Une longue journée de travail solitaire. Il fait très chaud pour la saison. Même le vent est sec et chaud ne permettant que de supporter c'est longues heures statiques. Les visisteurs et la faune que je suis sensé leur montrer sont absent, trop chaud pour randonner en forêt, la plage est plus attrayante.
Alors je remet mes yeux dans les jumelles et, tout en scrutant le paysage vide
d'activité, mon esprit divague, je rêve.
Je t'imagine toi, petite randonneuse solitaire, venue profiter de ce havre de paix délaissé par la foule. Tu t'installe, là, juste en dessous de mon observatoire. Une simple serviette sur le sol, à l'ombre des bouleaux, entre les hautes fougères qui créent un alcove intime. Tu retires tes lourdes chaussures et tu t'allonge, la tête posée sur ton sac à dos, ton chapeau sur les yeux.
Le vent vient glisser sur ta peau simplement vétue d'un chemisier et d'une jupe de randonnée. Guidée par le murmure des feuilles, les stridulations des insectes, tu t'abandonnes lentement à la détente et à ton plaisir.

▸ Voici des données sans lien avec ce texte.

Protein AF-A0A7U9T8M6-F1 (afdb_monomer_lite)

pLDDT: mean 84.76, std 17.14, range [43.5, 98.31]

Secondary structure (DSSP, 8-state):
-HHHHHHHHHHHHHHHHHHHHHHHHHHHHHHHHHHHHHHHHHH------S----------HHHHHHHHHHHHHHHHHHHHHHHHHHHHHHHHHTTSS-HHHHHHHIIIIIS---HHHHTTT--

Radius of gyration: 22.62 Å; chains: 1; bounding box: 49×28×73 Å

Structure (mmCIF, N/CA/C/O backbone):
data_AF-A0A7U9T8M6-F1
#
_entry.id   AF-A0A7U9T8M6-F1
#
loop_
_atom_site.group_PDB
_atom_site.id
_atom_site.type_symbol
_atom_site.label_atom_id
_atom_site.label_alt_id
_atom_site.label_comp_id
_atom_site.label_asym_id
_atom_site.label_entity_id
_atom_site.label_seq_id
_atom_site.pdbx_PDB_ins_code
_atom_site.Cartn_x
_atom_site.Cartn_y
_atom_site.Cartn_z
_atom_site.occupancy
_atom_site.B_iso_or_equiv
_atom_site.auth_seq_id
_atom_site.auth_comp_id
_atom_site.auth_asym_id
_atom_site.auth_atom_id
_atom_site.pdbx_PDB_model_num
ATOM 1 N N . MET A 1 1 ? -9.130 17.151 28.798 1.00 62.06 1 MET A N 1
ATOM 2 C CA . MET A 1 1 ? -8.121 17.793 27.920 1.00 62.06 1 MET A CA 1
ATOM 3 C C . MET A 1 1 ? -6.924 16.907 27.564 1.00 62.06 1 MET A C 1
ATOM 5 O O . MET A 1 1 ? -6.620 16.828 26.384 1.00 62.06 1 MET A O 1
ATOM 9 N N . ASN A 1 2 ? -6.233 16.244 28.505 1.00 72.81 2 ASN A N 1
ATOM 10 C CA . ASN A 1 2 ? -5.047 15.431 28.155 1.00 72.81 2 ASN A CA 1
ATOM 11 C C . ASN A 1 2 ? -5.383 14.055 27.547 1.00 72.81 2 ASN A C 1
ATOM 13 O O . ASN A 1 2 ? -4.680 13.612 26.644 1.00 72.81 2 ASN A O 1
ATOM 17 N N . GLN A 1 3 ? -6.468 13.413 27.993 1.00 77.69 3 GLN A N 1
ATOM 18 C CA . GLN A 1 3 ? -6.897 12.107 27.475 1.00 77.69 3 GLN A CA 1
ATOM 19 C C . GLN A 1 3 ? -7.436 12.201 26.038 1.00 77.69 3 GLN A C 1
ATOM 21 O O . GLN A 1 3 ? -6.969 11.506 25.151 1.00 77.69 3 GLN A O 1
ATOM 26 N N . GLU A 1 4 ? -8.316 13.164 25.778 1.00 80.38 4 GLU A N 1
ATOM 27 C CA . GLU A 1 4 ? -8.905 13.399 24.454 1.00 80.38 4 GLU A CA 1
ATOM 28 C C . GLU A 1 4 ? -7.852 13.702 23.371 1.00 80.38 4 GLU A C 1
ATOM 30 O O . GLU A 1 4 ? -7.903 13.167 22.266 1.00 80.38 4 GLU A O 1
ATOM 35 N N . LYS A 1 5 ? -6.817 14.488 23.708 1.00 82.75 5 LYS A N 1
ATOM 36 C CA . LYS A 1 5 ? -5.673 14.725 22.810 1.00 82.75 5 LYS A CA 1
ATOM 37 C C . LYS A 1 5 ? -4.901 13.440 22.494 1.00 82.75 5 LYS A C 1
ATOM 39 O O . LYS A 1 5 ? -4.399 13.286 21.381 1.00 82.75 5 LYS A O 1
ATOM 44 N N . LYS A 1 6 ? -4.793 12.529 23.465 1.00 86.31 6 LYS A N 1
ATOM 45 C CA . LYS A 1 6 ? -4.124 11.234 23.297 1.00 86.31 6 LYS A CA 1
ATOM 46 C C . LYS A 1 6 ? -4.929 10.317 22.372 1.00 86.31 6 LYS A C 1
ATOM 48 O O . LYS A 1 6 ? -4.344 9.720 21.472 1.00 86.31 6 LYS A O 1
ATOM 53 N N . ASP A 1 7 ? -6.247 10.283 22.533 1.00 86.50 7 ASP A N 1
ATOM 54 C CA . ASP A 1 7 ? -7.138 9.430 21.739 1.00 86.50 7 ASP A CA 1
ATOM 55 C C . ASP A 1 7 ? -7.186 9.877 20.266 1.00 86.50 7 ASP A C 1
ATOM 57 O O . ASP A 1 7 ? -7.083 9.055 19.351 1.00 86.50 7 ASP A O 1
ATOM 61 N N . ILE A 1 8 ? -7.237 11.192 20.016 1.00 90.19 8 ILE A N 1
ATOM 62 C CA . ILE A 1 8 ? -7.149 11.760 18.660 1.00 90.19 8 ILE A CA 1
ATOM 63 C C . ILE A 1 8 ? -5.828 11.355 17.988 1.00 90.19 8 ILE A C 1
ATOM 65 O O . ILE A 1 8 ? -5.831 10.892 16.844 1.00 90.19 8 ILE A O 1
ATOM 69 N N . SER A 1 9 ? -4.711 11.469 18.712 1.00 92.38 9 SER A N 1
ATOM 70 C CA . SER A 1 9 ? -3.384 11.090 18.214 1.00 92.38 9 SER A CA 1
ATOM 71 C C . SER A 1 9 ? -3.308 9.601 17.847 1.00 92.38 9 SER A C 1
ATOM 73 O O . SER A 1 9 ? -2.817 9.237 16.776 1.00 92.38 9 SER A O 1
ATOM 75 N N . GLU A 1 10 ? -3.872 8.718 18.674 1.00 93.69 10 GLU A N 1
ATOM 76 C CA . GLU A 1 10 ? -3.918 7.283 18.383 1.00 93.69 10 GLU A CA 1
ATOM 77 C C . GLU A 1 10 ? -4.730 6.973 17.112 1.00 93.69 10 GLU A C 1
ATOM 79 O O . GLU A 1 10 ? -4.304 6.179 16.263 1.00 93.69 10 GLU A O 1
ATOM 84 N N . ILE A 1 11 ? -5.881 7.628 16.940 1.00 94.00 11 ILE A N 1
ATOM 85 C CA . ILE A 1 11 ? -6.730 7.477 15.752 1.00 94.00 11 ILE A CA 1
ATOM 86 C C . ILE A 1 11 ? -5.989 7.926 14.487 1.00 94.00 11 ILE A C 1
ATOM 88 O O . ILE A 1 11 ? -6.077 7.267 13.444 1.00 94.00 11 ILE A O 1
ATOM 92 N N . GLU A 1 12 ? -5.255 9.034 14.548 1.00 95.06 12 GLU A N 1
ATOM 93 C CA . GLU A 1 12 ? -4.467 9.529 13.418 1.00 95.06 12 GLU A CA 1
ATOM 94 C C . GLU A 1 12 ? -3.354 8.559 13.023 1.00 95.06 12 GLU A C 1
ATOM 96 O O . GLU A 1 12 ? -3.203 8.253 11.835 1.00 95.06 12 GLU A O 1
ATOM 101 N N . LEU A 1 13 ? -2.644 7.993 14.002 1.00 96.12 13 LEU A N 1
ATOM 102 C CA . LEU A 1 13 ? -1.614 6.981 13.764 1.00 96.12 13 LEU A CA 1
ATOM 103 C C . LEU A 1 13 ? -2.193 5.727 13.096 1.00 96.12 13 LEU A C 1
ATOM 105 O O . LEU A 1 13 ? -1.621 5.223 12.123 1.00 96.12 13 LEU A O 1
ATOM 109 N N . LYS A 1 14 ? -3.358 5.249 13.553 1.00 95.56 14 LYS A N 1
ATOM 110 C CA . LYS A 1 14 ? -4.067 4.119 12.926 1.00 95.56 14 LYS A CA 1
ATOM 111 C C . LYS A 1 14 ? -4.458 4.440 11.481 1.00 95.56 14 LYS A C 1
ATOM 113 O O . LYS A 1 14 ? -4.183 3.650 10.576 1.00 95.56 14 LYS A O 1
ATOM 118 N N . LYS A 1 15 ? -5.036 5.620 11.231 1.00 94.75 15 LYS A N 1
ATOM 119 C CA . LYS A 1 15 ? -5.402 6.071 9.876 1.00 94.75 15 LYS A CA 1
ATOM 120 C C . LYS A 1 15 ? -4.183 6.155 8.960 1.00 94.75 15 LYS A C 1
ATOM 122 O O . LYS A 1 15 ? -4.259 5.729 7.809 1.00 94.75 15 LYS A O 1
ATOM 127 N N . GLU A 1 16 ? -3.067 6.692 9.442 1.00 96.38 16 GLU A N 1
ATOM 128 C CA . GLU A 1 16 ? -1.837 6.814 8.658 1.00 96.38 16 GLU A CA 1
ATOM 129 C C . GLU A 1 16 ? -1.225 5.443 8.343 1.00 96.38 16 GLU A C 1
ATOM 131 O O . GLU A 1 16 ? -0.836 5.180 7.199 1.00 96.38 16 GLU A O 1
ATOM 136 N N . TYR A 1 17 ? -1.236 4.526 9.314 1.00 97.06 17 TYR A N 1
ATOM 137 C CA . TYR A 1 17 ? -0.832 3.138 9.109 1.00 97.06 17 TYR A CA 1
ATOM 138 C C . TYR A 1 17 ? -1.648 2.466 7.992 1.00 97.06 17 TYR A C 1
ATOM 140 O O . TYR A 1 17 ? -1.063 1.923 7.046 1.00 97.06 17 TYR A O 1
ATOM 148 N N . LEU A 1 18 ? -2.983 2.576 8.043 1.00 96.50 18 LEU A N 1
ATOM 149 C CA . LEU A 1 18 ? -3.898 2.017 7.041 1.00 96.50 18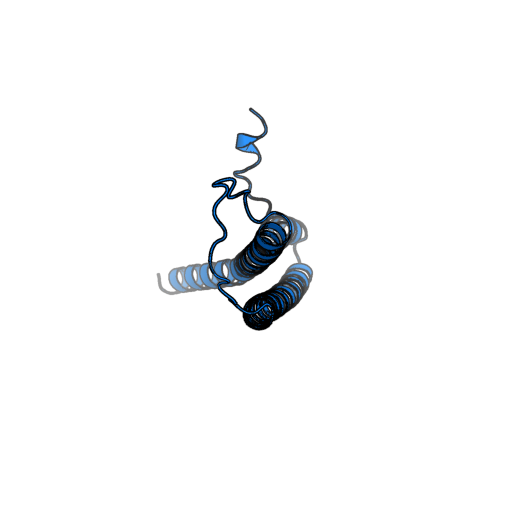 LEU A CA 1
ATOM 150 C C . LEU A 1 18 ? -3.697 2.655 5.653 1.00 96.50 18 LEU A C 1
ATOM 152 O O . LEU A 1 18 ? -3.539 1.954 4.648 1.00 96.50 18 LEU A O 1
ATOM 156 N N . LYS A 1 19 ? -3.584 3.991 5.579 1.00 95.25 19 LYS A N 1
ATOM 157 C CA . LYS A 1 19 ? -3.255 4.730 4.338 1.00 95.25 19 LYS A CA 1
ATOM 158 C C . LYS A 1 19 ? -1.912 4.308 3.739 1.00 95.25 19 LYS A C 1
ATOM 160 O O . LYS A 1 19 ? -1.696 4.444 2.529 1.00 95.25 19 LYS A O 1
ATOM 165 N N . GLY A 1 20 ? -1.012 3.771 4.559 1.00 95.69 20 GLY A N 1
ATOM 166 C CA . GLY A 1 20 ? 0.268 3.223 4.141 1.00 95.69 20 GLY A CA 1
ATOM 167 C C . GLY A 1 20 ? 0.163 2.115 3.088 1.00 95.69 20 GLY A C 1
ATOM 168 O O . GLY A 1 20 ? 1.094 1.980 2.292 1.00 95.69 20 GLY A O 1
ATOM 169 N N . TYR A 1 21 ? -0.932 1.347 3.041 1.00 97.31 21 TYR A N 1
ATOM 170 C CA . TYR A 1 21 ? -1.165 0.363 1.975 1.00 97.31 21 TYR A CA 1
ATOM 171 C C . TYR A 1 21 ? -1.521 1.032 0.644 1.00 97.31 21 TYR A C 1
ATOM 173 O O . TYR A 1 21 ? -0.898 0.733 -0.375 1.00 97.31 21 TYR A O 1
ATOM 181 N N . ALA A 1 22 ? -2.424 2.017 0.653 1.00 95.56 22 ALA A N 1
ATOM 182 C CA . ALA A 1 22 ? -2.776 2.781 -0.544 1.00 95.56 22 ALA A CA 1
ATOM 183 C C . ALA A 1 22 ? -1.545 3.462 -1.174 1.00 95.56 22 ALA A C 1
ATOM 185 O O . ALA A 1 22 ? -1.396 3.496 -2.397 1.00 95.56 22 ALA A O 1
ATOM 186 N N . LYS A 1 23 ? -0.626 3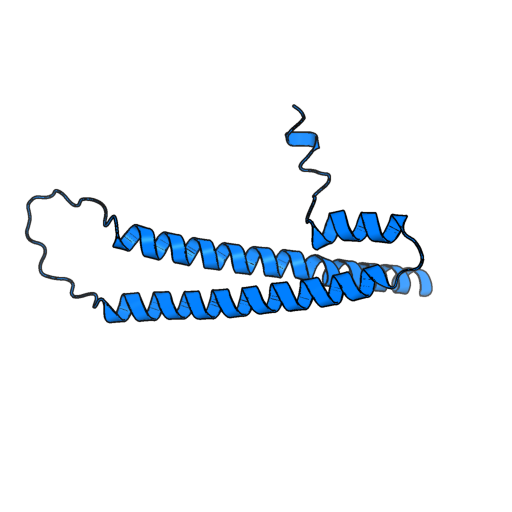.972 -0.338 1.00 95.75 23 LYS A N 1
ATOM 187 C CA . LYS A 1 23 ? 0.668 4.517 -0.785 1.00 95.75 23 LYS A CA 1
ATOM 188 C C . LYS A 1 23 ? 1.510 3.457 -1.513 1.00 95.75 23 LYS A C 1
ATOM 190 O O . LYS A 1 23 ? 1.981 3.734 -2.614 1.00 95.75 23 LYS A O 1
ATOM 195 N N . ALA A 1 24 ? 1.635 2.251 -0.953 1.00 96.38 24 ALA A N 1
ATOM 196 C CA . ALA A 1 24 ? 2.374 1.149 -1.578 1.00 96.38 24 ALA A CA 1
ATOM 197 C C . ALA A 1 24 ? 1.748 0.703 -2.914 1.00 96.38 24 ALA A C 1
ATOM 199 O O . ALA A 1 24 ? 2.464 0.507 -3.895 1.00 96.38 24 ALA A O 1
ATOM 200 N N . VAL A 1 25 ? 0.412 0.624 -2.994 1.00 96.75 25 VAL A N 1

Tes mains parcourent, lassivement ton corps, tes doigts sculptent les coutures de tes vêtements. Après un long moment d'une lente exploration de ton épiderme, une de tes mains glisse sous ta jupe.
Dans l'ombre intime du tissus, tes doigts viennent chercher un plaisir pour soutenu, plus intense, qui va doucement faire glisser ton chapeau dévoilant ton visage. Doux, harmonieux, lumineux grâce au plaisir que tu ressens. Un éclat lumineux, traitre reflet de mes jumelles, attire ton regard. Il me semble s'accrocher au mien.
Je reste là, immobile, silencieux... J'attend de voir ce qu'il va se passer, comme pris au piège. Aprés t'être figée un instant, et sûrement avoir analyser la situation, tu refermes les yeux et décide de continuer ton massage intime affichant un jolie sourire mutin sur tes joues roses.
Moi, je reste là, admirateur secret complément hypnotisé par cette scène d'une beauté et d'une sensualité immense.
Tout à coup, je sursaute, un craquement de branche raisonne sur le chemin pédestre, je sors de ma rêverie. Des visisiteurs, un couple, passent derrière moi, je les salues timidement, inquiet de savoir si mes joues sont aussi rouge que la chaleur que je ressent me le fait penser. Mais il sont trop assommés par la chaleur pour remarquer quoique ce soit et continuent leur chemin en me lachant un simple bonjour.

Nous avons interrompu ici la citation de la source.